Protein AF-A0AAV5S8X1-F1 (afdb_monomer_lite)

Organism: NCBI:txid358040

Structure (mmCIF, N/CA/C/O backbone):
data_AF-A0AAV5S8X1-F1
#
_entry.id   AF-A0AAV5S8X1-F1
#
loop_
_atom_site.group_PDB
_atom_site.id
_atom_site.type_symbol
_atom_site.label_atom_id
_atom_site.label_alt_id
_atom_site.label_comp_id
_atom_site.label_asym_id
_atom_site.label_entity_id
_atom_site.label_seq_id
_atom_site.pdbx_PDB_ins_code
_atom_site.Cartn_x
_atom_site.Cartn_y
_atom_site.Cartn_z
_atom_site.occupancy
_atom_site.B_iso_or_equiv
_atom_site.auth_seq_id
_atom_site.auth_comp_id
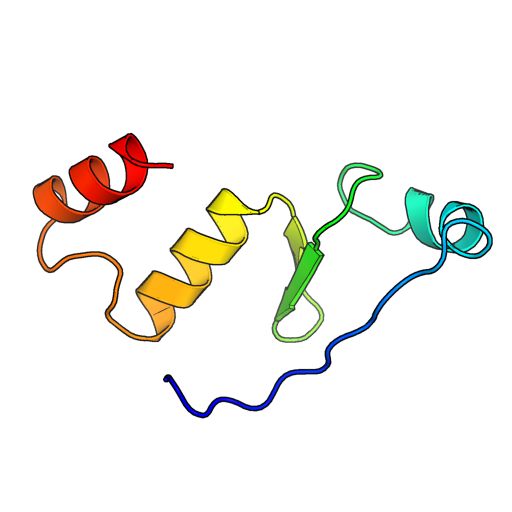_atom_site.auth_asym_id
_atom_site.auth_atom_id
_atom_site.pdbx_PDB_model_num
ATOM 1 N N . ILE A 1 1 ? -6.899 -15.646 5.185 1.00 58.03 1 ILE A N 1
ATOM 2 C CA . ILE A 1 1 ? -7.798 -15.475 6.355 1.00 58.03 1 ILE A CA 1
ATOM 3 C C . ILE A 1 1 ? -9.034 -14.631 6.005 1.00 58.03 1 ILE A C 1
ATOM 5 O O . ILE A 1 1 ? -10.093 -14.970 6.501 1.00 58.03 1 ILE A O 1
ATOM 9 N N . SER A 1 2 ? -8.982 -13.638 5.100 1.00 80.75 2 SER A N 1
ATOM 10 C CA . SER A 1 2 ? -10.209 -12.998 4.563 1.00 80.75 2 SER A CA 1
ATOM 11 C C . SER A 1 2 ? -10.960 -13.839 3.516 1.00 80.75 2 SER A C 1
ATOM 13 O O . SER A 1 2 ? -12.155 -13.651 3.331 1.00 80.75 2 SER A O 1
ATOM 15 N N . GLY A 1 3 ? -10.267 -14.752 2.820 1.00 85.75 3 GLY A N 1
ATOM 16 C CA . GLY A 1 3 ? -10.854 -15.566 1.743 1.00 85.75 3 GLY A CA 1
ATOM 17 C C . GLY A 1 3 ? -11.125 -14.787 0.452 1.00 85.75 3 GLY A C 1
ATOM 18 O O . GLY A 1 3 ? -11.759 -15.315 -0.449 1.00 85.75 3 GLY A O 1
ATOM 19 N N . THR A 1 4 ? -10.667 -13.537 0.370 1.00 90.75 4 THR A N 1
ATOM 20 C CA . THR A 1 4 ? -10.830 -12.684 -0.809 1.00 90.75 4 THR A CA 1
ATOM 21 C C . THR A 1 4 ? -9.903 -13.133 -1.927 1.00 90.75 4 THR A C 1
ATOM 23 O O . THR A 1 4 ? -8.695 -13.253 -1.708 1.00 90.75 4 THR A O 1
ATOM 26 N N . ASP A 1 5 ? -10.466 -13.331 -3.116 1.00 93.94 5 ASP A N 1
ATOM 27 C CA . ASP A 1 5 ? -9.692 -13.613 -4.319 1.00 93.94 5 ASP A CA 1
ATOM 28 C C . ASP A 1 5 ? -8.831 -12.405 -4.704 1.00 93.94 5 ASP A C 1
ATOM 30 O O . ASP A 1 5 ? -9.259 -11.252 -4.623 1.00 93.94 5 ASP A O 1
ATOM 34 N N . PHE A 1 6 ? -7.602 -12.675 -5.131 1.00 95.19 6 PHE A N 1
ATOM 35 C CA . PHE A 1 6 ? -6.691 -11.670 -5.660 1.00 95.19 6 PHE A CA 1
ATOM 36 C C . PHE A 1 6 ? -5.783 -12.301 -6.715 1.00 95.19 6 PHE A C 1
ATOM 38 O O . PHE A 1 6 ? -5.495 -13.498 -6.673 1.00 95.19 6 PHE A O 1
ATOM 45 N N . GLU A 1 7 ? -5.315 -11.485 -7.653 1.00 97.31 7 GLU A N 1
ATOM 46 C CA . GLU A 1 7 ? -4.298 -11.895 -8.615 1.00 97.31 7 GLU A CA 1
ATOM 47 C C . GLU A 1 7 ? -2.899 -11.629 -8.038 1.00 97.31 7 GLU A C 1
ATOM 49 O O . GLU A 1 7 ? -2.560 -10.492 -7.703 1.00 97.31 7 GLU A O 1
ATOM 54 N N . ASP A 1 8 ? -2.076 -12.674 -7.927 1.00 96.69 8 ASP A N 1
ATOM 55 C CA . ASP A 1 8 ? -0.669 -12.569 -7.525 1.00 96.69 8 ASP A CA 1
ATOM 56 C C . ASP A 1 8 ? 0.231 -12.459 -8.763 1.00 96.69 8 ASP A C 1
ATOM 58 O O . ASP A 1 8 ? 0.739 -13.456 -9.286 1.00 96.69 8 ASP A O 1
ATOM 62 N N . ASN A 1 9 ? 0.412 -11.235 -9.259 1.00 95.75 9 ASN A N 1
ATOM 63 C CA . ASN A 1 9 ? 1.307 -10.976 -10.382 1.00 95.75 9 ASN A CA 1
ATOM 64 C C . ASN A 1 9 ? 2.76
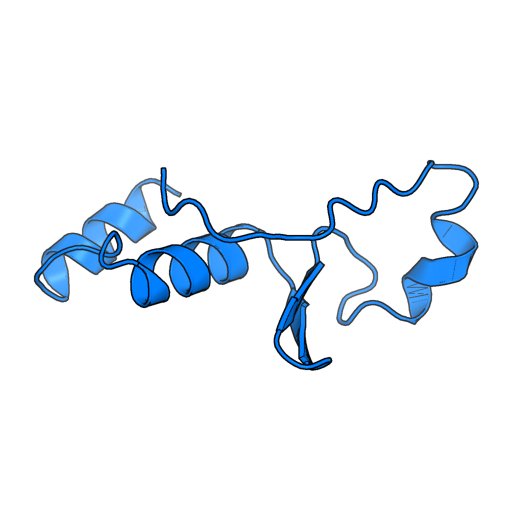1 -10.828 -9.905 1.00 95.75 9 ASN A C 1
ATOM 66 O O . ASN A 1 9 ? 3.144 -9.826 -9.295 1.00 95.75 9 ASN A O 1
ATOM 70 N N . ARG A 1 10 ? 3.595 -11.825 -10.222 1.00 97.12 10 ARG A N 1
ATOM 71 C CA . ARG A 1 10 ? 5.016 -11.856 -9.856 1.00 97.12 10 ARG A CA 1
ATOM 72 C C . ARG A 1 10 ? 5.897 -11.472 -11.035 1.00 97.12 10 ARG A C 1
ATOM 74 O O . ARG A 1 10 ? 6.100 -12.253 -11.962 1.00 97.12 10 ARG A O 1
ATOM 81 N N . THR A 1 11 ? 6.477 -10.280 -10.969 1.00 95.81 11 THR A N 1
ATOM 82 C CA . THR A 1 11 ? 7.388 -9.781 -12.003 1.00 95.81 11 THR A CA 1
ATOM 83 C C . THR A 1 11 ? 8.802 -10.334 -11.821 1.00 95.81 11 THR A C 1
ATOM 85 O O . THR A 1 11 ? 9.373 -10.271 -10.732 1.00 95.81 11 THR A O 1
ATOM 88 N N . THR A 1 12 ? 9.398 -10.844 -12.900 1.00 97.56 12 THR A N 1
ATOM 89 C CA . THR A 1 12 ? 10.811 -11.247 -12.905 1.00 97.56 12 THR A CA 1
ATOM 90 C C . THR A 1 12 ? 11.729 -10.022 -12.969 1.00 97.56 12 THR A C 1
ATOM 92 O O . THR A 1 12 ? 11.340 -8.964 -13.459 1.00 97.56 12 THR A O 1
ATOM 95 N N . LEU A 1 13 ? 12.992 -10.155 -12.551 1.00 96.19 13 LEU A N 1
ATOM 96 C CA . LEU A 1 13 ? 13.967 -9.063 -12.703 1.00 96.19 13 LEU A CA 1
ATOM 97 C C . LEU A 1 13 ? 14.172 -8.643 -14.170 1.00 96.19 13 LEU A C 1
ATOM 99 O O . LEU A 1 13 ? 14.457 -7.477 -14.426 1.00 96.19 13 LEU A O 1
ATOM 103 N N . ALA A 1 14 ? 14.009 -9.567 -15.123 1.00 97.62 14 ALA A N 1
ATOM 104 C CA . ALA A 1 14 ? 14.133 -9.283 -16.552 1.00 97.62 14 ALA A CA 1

* * *

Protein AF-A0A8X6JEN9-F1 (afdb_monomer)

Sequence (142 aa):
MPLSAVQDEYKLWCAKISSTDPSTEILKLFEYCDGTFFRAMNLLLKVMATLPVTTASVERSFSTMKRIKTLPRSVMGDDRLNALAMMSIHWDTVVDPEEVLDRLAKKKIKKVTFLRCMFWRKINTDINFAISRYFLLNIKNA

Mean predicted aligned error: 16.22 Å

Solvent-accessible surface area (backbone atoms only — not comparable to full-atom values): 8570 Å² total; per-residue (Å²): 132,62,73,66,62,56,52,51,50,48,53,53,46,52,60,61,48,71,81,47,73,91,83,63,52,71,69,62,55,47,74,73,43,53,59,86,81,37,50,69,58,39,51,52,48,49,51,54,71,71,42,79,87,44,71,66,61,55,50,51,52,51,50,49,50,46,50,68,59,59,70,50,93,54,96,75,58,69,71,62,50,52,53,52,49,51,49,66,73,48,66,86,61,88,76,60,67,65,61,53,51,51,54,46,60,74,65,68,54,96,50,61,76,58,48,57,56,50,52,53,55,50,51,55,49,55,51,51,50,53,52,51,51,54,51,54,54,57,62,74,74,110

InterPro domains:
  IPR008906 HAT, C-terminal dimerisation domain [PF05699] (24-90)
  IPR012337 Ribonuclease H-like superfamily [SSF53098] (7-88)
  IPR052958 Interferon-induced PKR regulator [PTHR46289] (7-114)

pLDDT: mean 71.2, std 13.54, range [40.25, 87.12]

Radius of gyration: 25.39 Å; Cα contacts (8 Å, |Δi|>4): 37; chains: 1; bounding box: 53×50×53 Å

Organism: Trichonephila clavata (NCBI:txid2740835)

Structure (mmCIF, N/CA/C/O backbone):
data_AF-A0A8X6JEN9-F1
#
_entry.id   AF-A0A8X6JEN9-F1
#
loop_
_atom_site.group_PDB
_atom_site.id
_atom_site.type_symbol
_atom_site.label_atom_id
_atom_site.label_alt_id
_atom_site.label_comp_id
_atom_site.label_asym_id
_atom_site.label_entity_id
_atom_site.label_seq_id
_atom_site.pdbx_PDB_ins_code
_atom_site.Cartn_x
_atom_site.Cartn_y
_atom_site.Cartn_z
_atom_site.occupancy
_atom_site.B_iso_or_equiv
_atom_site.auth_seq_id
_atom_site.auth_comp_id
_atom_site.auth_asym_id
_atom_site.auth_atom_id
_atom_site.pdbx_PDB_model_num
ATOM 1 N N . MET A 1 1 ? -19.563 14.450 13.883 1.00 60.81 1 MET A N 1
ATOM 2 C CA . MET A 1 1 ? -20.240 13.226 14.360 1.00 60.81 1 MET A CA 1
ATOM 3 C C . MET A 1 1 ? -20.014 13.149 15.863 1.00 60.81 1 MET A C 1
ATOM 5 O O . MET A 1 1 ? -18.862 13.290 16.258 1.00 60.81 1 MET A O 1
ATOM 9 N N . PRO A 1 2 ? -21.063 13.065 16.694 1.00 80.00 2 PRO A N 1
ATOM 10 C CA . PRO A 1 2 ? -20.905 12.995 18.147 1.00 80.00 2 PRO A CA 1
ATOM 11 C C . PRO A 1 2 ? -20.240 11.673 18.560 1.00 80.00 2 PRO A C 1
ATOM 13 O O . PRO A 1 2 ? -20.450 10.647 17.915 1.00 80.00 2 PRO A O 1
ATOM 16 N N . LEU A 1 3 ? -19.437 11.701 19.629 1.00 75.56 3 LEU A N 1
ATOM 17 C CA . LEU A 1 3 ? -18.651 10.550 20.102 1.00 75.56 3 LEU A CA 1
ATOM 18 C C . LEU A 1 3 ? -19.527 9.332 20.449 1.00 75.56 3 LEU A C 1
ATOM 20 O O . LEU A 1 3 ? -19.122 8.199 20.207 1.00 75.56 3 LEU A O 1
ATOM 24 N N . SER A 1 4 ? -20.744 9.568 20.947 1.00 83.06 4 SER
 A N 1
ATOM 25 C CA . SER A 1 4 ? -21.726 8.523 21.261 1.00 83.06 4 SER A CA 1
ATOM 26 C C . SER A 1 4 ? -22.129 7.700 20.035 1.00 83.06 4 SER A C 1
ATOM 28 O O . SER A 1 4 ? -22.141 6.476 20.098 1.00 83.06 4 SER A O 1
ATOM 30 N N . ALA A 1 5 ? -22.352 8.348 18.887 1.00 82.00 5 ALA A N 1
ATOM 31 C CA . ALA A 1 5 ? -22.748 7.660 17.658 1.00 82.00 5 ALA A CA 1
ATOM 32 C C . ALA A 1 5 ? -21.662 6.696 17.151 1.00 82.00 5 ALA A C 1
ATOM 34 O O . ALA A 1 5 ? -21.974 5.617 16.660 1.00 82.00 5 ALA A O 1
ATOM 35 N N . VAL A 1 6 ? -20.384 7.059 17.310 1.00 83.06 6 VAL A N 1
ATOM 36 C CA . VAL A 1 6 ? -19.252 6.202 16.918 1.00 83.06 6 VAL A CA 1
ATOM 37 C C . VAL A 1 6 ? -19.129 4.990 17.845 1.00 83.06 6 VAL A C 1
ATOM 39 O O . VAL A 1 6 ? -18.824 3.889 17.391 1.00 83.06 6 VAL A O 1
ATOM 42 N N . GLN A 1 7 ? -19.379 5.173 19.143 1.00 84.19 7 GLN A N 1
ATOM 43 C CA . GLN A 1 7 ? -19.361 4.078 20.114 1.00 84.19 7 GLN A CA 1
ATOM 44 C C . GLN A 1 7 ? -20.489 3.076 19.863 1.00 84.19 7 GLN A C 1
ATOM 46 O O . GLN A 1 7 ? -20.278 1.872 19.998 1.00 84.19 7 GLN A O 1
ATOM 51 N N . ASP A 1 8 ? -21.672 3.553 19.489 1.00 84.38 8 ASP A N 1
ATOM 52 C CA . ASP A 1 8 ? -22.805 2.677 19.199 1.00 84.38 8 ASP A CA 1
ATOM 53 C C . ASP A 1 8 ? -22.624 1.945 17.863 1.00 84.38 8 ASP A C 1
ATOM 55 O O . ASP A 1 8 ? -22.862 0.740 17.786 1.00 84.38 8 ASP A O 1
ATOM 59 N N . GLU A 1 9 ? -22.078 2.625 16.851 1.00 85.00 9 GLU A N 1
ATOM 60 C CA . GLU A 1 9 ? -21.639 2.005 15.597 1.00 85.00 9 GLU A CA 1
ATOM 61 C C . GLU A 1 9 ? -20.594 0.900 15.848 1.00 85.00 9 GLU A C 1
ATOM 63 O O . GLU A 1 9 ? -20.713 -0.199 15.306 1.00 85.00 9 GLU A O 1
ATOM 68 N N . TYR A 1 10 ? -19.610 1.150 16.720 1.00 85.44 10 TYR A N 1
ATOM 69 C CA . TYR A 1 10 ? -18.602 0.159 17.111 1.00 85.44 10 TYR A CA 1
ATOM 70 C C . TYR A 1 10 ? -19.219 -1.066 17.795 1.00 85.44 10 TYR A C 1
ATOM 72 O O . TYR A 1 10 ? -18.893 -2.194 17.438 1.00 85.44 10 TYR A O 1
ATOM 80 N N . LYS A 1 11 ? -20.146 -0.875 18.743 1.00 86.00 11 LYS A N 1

▶ [Exercise aim]: Transcribe only the lines above that start at the line containing "Protein AF-A0AAV5S8X1-F1 (afdb_monomer_lite)" and end at the line containing "ATOM 26 N N". Omit pictures.

▶ [Solution]:
Protein AF-A0AAV5S8X1-F1 (afdb_monomer_lite)

Organism: NCBI:txid358040

Structure (mmCIF, N/CA/C/O backbone):
data_AF-A0AAV5S8X1-F1
#
_entry.id   AF-A0AAV5S8X1-F1
#
loop_
_atom_site.group_PDB
_atom_site.id
_atom_site.type_symbol
_atom_site.label_atom_id
_atom_site.label_alt_id
_atom_site.label_comp_id
_atom_site.label_asym_id
_atom_site.label_entity_id
_atom_site.label_seq_id
_atom_site.pdbx_PDB_ins_code
_atom_site.Cartn_x
_atom_site.Cartn_y
_atom_site.Cartn_z
_atom_site.occupancy
_atom_site.B_iso_or_equiv
_atom_site.auth_seq_id
_atom_site.auth_comp_id
_atom_site.auth_asym_id
_atom_site.auth_atom_id
_atom_site.pdbx_PDB_model_num
ATOM 1 N N . ILE A 1 1 ? -6.899 -15.646 5.185 1.00 58.03 1 ILE A N 1
ATOM 2 C CA . ILE A 1 1 ? -7.798 -15.475 6.355 1.00 58.03 1 ILE A CA 1
ATOM 3 C C . ILE A 1 1 ? -9.034 -14.631 6.005 1.00 58.03 1 ILE A C 1
ATOM 5 O O . ILE A 1 1 ? -10.093 -14.970 6.501 1.00 58.03 1 ILE A O 1
ATOM 9 N N . SER A 1 2 ? -8.982 -13.638 5.100 1.00 80.75 2 SER A N 1
ATOM 10 C CA . SER A 1 2 ? -10.209 -12.998 4.563 1.00 80.75 2 SER A CA 1
ATOM 11 C C . SER A 1 2 ? -10.960 -13.839 3.516 1.00 80.75 2 SER A C 1
ATOM 13 O O . SER A 1 2 ? -12.155 -13.651 3.331 1.00 80.75 2 SER A O 1
ATOM 15 N N . GLY A 1 3 ? -10.267 -14.752 2.820 1.00 85.75 3 GLY A N 1
ATOM 16 C CA . GLY A 1 3 ? -10.854 -15.566 1.743 1.00 85.75 3 GLY A CA 1
ATOM 17 C C . GLY A 1 3 ? -11.125 -14.787 0.452 1.00 85.75 3 GLY A C 1
ATOM 18 O O . GLY A 1 3 ? -11.759 -15.315 -0.449 1.00 85.75 3 GLY A O 1
ATOM 19 N N . THR A 1 4 ? -10.667 -13.537 0.370 1.00 90.75 4 THR A N 1
ATOM 20 C CA . THR A 1 4 ? -10.830 -12.684 -0.809 1.00 90.75 4 THR A CA 1
ATOM 21 C C . THR A 1 4 ? -9.903 -13.133 -1.927 1.00 90.75 4 THR A C 1
ATOM 23 O O . THR A 1 4 ? -8.695 -13.253 -1.708 1.00 90.75 4 THR A O 1
ATOM 26 N N . ASP A 1 5 ? -10.466 -13.331 -3.116 1.00 93.94 5 ASP A N 1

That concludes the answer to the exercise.